# Swede's Bug Plog



## SwedeMarine (Jun 3, 2013)

It was born on a cold world. A world once ravaged by the fires of war long ago. left uninhabited by nuclear winter and radiation. What had once been a thriving Imperial world lay isolated for thousands of years, the once great cities mere shadows of what they had once been. It was not exactly a dead planet, at least not in the beginning. There was animal and plant life, and even some nearly sentient primate analogues. And a single dormant spore of unknown and alien origins. The records name this planet Wendigo, and as the spore awoke it listened to the voices of its overmind. It began to feed, to build, to grow. After the first month the swarm had devoured the small continent on which it first began to thrive. By the end of the second month it had finished devouring the entire planet. All of its biomass was used in the construction of a single massive ship that felt only the need to feed. It quickly swept through the other planets int he system, devouring and growing as it went, until, finally, it was able to gorge itself no more. It traveled then from system to system, its psychic shadow growing ever stronger. It stumbled upon a system infested with orks, and it began to feast again. What left the system was no longer a small fleet of Hive ships but a massive force comprising hundreds of ships, it scoured the stars traveling through Tau and Ork worlds alike with nothing able to slow its advance until it finally encountered the edge worlds of human space. It destroyed over a hundred imperial worlds before it was classified, named, and a force was dispatched to deal with the new xenos threat, officially designated as Hive Fleet Wendigo

And there you have it a little bit of background for my newest army. Ive always detested tyranids but ive come to really enjoy their place in the 40K universe so i thought I might as well try my luck. this is where i stand so far...

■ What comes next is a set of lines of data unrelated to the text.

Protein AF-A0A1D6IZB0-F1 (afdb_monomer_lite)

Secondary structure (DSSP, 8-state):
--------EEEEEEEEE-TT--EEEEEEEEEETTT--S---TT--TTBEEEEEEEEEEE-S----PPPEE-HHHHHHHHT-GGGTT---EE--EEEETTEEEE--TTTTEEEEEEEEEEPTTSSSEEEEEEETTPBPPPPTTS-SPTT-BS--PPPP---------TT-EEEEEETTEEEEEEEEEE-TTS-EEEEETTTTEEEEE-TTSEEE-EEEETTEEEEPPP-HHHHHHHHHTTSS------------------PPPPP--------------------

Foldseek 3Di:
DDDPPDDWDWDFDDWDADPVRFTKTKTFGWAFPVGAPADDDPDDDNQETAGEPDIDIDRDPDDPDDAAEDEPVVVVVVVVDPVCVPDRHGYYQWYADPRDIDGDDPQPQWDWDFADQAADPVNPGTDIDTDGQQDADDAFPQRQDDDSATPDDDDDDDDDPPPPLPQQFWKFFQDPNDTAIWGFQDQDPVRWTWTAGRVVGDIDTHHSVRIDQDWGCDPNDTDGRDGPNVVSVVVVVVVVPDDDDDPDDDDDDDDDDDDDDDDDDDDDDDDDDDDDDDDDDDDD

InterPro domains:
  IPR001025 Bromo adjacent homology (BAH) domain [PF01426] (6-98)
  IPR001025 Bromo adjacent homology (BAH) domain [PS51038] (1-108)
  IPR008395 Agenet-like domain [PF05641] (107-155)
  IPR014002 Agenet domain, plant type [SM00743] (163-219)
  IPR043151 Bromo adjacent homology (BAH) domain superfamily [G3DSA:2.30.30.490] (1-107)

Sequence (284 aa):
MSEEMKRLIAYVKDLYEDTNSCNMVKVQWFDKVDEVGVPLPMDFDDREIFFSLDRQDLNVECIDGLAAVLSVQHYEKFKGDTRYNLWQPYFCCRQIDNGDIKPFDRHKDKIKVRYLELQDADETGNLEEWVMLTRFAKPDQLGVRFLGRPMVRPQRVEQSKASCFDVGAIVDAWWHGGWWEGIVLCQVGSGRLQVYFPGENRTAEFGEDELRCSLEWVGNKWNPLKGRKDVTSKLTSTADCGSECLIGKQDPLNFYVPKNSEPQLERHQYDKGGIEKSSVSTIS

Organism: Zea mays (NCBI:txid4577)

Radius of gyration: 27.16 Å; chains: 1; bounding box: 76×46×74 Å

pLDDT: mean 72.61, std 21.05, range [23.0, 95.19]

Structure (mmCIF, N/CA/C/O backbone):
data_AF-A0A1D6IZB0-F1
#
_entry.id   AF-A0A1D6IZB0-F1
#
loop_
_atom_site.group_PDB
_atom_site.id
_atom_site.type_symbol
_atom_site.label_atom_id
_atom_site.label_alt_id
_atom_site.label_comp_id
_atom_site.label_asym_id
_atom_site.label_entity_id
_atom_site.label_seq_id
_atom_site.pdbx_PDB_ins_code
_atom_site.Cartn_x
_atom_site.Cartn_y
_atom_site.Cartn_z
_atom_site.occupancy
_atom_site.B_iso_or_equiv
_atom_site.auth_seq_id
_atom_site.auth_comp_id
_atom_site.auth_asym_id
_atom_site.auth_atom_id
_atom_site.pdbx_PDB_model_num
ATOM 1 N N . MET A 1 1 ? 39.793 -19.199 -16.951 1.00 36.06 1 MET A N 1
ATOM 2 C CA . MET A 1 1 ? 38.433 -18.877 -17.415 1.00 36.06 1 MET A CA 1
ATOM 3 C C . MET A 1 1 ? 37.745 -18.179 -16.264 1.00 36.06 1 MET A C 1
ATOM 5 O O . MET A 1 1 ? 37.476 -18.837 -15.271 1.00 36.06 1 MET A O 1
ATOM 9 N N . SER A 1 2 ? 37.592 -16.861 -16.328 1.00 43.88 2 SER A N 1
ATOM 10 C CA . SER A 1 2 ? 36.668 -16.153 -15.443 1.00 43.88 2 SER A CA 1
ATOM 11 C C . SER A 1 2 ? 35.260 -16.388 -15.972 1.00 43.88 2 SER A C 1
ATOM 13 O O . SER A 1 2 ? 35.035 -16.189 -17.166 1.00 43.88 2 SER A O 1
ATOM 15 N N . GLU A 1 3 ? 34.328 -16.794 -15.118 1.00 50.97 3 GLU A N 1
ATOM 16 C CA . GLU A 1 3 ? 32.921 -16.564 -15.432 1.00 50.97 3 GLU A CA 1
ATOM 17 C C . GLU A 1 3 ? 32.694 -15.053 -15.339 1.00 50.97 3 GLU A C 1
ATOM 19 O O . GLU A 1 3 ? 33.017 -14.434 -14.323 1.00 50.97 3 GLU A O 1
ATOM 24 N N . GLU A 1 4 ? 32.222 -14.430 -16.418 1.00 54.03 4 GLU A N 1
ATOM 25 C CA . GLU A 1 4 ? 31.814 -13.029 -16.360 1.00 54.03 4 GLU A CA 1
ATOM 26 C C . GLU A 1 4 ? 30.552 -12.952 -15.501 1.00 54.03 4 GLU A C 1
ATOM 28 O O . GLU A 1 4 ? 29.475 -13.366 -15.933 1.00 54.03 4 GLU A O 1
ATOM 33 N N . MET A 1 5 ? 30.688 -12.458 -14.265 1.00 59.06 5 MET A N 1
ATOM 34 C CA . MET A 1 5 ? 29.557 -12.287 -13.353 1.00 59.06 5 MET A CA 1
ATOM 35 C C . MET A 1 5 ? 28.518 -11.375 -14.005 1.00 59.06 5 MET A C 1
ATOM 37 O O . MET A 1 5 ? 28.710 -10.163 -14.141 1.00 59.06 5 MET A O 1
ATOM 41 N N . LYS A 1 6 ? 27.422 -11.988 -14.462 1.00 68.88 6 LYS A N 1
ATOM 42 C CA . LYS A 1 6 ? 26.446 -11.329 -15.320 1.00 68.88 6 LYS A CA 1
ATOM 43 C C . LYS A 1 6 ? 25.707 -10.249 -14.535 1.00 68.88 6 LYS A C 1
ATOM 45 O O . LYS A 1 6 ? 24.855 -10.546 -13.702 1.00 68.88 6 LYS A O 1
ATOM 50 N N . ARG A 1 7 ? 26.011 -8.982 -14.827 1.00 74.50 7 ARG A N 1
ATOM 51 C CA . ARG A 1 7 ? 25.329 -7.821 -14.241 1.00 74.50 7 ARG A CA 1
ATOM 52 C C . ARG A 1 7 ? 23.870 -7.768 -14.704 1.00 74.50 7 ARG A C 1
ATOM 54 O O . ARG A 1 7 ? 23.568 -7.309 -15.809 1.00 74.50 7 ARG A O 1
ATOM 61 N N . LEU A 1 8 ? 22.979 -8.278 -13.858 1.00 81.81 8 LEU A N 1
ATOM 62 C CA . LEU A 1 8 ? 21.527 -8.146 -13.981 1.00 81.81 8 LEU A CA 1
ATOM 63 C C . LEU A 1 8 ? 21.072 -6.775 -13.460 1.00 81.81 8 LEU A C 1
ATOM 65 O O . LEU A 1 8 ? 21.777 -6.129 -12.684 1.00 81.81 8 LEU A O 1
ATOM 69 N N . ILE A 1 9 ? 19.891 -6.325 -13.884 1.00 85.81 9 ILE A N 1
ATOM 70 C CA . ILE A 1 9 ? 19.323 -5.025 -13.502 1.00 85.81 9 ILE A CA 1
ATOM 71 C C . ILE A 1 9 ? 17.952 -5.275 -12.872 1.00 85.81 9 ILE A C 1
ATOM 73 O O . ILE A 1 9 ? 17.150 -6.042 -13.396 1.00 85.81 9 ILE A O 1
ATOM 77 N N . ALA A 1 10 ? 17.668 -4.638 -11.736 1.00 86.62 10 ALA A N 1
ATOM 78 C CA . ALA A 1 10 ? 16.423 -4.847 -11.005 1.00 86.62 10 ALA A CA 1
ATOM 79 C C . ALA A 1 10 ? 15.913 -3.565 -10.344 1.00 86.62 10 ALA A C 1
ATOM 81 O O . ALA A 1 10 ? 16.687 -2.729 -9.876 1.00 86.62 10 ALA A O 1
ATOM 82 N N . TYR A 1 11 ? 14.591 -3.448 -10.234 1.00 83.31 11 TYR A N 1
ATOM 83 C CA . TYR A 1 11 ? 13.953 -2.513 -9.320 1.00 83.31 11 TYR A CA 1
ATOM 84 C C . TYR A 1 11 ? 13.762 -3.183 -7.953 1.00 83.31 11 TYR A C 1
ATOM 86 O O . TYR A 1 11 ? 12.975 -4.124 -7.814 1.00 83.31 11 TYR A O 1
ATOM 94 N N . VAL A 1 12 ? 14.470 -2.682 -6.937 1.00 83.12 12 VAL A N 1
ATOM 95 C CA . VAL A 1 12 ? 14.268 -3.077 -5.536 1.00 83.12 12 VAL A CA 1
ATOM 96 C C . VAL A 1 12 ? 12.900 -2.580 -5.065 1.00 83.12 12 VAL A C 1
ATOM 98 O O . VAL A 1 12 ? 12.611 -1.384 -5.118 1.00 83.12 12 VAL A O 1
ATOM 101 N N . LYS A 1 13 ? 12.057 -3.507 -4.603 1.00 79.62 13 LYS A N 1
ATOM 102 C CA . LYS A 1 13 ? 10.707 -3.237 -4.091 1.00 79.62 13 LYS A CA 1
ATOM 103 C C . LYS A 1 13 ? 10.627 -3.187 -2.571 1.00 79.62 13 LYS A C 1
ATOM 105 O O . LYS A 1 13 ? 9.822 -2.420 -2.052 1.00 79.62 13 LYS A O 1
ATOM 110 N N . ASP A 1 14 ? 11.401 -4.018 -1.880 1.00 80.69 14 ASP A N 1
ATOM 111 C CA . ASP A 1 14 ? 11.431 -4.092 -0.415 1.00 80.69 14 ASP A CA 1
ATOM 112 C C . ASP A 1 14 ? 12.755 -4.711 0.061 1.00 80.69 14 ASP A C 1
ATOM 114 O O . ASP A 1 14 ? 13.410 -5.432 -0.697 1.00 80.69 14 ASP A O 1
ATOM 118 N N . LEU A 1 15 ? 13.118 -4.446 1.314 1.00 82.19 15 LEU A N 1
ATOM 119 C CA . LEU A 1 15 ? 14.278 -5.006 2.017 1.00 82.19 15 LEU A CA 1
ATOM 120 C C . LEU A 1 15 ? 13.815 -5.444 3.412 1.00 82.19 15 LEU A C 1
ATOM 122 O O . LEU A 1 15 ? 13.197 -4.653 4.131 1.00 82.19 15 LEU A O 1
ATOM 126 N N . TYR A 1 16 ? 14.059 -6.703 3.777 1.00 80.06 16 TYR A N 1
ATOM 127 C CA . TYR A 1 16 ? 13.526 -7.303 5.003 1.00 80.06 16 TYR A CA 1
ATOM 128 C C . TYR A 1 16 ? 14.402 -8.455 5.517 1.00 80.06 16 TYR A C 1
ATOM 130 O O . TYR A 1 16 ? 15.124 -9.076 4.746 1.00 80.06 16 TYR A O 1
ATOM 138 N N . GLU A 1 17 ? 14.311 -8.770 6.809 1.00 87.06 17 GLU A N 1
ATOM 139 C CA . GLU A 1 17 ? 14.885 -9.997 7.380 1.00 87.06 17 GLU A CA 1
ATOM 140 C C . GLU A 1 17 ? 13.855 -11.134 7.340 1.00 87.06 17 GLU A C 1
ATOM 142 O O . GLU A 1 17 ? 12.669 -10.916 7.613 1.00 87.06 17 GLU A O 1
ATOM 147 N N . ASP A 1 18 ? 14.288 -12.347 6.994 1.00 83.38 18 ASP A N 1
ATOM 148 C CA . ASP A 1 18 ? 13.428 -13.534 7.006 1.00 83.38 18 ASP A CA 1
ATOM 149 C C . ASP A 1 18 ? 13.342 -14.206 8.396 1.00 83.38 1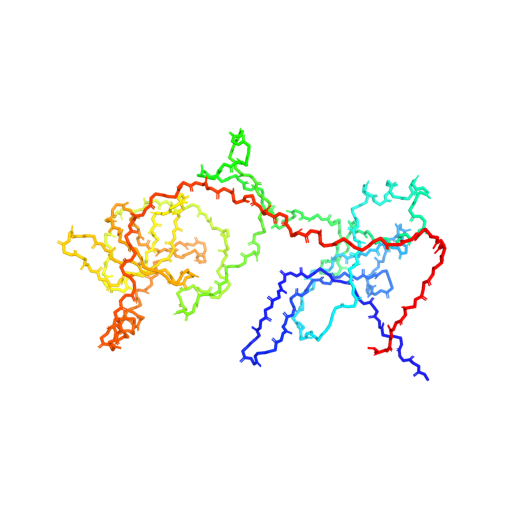8 ASP A C 1
ATOM 151 O O . ASP A 1 18 ? 13.930 -13.760 9.381 1.00 83.38 18 ASP A O 1
ATOM 155 N N . THR A 1 19 ? 12.613 -15.323 8.494 1.00 83.62 19 THR A N 1
ATOM 156 C CA . THR A 1 19 ? 12.480 -16.104 9.741 1.00 83.62 19 THR A CA 1
ATOM 157 C C . THR A 1 19 ? 13.781 -16.755 10.231 1.00 83.62 19 THR A C 1
ATOM 159 O O . THR A 1 19 ? 13.794 -17.311 11.326 1.00 83.62 19 THR A O 1
ATOM 162 N N . ASN A 1 20 ? 14.849 -16.712 9.433 1.00 87.25 20 ASN A N 1
ATOM 163 C CA . ASN A 1 20 ? 16.181 -17.229 9.736 1.00 87.25 20 ASN A CA 1
ATOM 164 C C . ASN A 1 20 ? 17.202 -16.083 9.930 1.00 87.25 20 ASN A C 1
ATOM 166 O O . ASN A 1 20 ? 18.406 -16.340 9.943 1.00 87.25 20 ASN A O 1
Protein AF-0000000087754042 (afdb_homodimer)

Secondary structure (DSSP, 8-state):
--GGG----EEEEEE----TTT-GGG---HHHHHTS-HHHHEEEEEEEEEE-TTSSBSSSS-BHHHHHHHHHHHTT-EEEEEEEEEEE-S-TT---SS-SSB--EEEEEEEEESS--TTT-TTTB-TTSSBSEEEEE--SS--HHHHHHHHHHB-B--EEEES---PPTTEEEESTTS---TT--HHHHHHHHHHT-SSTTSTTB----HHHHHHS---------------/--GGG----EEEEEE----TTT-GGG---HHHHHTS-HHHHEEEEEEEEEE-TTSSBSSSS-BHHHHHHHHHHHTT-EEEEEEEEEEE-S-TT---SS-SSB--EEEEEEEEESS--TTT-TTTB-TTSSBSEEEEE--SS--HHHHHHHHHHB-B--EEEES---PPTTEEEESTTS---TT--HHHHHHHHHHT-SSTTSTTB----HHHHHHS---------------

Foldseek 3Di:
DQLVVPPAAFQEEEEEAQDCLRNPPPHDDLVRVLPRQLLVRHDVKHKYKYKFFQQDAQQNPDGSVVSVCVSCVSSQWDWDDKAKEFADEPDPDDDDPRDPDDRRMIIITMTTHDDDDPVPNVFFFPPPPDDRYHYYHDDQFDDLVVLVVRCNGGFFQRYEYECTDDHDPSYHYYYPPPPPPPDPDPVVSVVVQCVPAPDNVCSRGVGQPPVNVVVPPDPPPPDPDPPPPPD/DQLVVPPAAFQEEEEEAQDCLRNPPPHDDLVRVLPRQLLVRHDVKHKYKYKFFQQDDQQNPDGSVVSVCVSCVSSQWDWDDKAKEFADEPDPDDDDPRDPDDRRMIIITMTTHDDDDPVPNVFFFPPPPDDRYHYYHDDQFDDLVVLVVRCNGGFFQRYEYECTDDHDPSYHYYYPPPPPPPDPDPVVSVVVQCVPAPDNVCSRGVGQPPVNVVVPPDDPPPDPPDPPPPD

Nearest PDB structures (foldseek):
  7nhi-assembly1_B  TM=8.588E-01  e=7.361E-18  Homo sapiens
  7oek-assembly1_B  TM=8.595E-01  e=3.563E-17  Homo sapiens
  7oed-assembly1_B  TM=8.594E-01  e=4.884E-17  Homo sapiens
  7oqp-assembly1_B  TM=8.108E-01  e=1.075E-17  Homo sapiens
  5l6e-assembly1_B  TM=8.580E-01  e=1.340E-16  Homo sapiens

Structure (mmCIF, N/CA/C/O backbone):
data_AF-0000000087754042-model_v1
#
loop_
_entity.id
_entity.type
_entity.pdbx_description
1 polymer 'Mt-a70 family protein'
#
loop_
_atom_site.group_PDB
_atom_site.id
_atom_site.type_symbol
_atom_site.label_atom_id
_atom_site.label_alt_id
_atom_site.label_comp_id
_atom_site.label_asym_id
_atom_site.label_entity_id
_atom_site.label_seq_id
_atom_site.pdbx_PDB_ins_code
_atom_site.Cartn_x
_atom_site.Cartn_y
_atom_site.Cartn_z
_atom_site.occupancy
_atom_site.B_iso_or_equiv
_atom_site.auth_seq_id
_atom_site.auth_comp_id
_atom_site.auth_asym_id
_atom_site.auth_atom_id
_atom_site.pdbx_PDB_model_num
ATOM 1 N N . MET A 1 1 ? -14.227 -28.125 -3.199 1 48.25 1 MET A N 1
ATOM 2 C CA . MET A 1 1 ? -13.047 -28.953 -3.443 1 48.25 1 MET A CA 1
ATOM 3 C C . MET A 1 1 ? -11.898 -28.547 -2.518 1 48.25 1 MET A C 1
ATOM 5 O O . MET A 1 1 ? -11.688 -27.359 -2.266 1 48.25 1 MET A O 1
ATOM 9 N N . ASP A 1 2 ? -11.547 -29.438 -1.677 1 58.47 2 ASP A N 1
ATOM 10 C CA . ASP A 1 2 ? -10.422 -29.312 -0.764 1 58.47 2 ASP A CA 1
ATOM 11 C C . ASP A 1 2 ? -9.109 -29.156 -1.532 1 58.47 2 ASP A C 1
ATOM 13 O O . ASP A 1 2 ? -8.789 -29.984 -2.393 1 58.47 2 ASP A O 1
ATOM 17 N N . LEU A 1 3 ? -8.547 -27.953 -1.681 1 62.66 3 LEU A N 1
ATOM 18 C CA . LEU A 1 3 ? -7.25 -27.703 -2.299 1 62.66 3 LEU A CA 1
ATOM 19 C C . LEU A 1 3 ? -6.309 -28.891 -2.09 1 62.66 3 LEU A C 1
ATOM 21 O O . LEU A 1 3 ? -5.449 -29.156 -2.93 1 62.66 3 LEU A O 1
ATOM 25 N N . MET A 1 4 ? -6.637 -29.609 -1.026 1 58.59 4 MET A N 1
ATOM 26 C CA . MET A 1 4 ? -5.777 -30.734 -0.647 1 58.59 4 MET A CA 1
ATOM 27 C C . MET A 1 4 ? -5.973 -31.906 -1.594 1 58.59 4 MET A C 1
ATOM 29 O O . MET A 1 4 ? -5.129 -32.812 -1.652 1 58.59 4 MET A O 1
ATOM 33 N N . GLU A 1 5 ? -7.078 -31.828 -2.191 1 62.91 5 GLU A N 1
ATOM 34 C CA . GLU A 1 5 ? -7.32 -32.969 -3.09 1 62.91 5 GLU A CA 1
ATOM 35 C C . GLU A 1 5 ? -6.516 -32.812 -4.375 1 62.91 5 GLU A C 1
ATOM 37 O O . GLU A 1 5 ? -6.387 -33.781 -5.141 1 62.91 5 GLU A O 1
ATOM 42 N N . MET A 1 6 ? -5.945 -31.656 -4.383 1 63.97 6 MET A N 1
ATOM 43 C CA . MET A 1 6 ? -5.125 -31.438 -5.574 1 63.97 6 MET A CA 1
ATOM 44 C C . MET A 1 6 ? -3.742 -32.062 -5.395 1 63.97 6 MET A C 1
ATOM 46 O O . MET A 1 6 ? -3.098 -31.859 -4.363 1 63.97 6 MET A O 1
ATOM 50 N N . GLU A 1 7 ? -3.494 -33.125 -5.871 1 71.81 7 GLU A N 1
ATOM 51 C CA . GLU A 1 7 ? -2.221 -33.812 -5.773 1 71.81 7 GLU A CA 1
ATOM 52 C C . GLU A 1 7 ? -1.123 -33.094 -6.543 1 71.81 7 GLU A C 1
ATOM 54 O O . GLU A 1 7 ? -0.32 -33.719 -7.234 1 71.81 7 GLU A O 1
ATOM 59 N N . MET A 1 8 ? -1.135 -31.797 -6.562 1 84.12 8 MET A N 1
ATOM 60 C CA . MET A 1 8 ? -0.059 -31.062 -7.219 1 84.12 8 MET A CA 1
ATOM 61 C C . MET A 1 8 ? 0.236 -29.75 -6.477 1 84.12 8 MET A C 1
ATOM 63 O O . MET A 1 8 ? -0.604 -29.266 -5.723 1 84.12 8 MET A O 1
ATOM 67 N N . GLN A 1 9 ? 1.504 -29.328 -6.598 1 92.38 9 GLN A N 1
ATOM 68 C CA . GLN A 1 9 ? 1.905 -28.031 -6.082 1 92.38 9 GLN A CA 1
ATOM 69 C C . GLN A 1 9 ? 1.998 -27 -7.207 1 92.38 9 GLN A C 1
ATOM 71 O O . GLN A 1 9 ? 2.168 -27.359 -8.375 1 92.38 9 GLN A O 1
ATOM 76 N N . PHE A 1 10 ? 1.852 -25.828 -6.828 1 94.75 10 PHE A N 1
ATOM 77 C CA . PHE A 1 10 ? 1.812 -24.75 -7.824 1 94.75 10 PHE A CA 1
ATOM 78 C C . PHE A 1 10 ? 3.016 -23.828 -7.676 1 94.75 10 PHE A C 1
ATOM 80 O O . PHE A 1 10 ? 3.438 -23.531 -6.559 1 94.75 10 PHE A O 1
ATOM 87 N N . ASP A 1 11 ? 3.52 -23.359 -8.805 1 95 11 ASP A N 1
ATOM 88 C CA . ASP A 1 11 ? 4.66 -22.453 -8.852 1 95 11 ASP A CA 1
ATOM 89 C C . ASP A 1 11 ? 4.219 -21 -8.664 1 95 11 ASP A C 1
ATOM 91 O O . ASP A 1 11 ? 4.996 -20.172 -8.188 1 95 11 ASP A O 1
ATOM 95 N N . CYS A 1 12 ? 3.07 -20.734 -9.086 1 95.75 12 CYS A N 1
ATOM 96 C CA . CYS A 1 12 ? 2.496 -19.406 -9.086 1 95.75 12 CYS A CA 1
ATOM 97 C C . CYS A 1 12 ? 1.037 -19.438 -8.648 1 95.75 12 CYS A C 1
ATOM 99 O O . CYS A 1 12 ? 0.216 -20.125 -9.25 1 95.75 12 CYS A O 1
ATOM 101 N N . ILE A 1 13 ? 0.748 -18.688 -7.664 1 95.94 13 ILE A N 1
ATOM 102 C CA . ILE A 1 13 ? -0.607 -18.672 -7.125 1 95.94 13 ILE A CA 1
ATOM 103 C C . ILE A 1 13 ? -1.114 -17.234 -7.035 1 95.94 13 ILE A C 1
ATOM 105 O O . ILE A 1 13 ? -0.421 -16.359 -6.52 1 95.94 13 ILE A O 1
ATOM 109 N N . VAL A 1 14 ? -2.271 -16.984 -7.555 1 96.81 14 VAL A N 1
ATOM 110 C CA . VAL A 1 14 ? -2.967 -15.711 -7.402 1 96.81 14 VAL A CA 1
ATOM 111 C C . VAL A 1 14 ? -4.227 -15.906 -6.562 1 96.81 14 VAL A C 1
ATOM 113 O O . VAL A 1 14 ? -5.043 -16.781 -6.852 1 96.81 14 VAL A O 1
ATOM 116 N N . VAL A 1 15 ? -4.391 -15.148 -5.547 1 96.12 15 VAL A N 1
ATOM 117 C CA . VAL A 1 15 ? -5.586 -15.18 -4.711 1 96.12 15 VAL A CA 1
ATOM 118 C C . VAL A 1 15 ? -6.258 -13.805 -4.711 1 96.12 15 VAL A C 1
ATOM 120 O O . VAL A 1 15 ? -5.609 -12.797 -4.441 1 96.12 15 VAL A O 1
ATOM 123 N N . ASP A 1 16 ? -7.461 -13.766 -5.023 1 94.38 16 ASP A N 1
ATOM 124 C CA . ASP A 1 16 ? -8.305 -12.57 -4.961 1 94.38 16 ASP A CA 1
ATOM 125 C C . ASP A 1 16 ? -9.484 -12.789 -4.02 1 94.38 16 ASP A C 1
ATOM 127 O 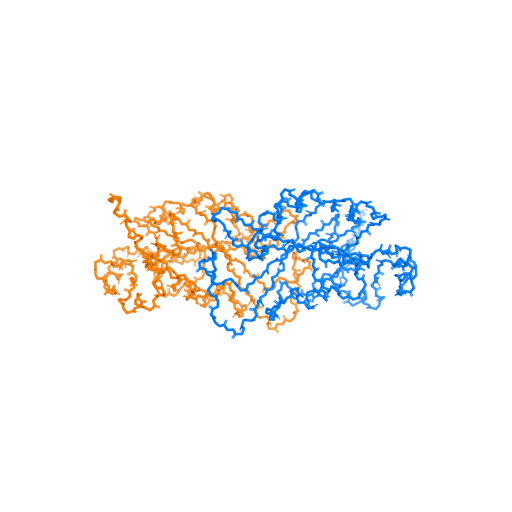O . ASP A 1 16 ? -10.609 -13.023 -4.469 1 94.38 16 ASP A O 1
ATOM 131 N N . PRO A 1 17 ? -9.258 -12.594 -2.779 1 94.62 17 PRO A N 1
ATOM 132 C CA . PRO A 1 17 ? -10.273 -12.953 -1.788 1 94.62 17 PRO A CA 1
ATOM 133 C C . PRO A 1 17 ? -11.539 -12.102 -1.897 1 94.62 17 PRO A C 1
ATOM 135 O O . PRO A 1 17 ? -11.461 -10.922 -2.262 1 94.62 17 PRO A O 1
ATOM 138 N N . PRO A 1 18 ? -12.648 -12.68 -1.587 1 92.25 18 PRO A N 1
ATOM 139 C CA . PRO A 1 18 ? -13.859 -11.883 -1.433 1 92.25 18 PRO A CA 1
ATOM 140 C C . PRO A 1 18 ? -13.891 -11.102 -0.123 1 92.25 18 PRO A C 1
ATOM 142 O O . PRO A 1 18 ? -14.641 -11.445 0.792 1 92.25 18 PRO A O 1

To start off with my work area is no longer as large as i would have liked for this kind of work. but it is plenty big enough for cranking out minis


Because of the Hive Fleets Background I plan on doing all Snow or Ice bases for my army. I got a little adventerous and perhaps a little ahead of myself but i wanted to get close to this result for my bases.

so i decided to give something like this a go. and the inital stages looked promising so without waiting i went ahead and did the bases for my warriors. 



And then they turned out like this.

Now i realize that my mistake began by not using an airbrush. but that was never really a viable option for me anyways. However i do think they turned out rather well all things considered. I finished my test mini today base and all and im very happy with how he turned out as well. 



So with that decided i am working on putting together the warriors next. I should be priming them tomorrow if all goes well. Any comments or suggestions you guys have im always happy to hear it, even if its negative!


----------



## DaisyDuke (Aug 18, 2011)

Good stuff dude !
With the bases did you try starting with white and then glazing the blues and then dry brush back to white, that may get you closer to that airbrush look.


----------



## Jolnir (Feb 11, 2014)

As pretty as the original bases you posted are, the ones you made are much more realistic.

Good job.


----------



## SwedeMarine (Jun 3, 2013)

DaisyDuke said:


> Good stuff dude !
> With the bases did you try starting with white and then glazing the blues and then dry brush back to white, that may get you closer to that airbrush look.


that's a great idea actually. Looking at the bases that I've made so far I've come to a few conclusions. the first being that the bases need to be done AFTER the Mini. Ive started on the warriors and unfortunately the wash has mignles with the whites... sooo..... noob mistake there. The second thing is that the guants are notorious for tipping over . Im thinkin they might need a counterweight


----------



## Iraqiel (May 21, 2008)

Yes to counterweighting, I think I'll be going to my local Bunnings for some weighty steel washers when I eventually get to my bugs...

Nice colour scheme!


----------



## DaisyDuke (Aug 18, 2011)

Ha just wait till they fall over and the ankle snaps. One of the worst sculpts for weak snappy ankles ever!


----------



## SwedeMarine (Jun 3, 2013)

So heres a quick update on what I've managed to get accomplished with these guys so far. Ive finished my test model and i went ahead and painted my warrior in the same paint scheme. My intent with this was to pick something that's quick and easy to reproduce enmasse AND that has the added benefit of not needing to be as tight as my paint jobs for my Imperial Fists. Since they are completely organic, imperfections and mistakes can easily be explained as nothing more than the variations inherent to each creature in nature (yes this totally means I am justifying being sloppy, at least with the rank and file).

The test Mini


The Warriors:






Moving forward now that I'm comfortable with how the minis turn out with a few coats of paint on them its time to scale up. I have started putting together the Hive tyrant, because any good army needs an HQ. I should probably mention that this will mainly be a winged army. My focus will be mostly on flying models but naturally ill have plenty of ground units. But the plan is to basically blot out the sky with gargoyles. 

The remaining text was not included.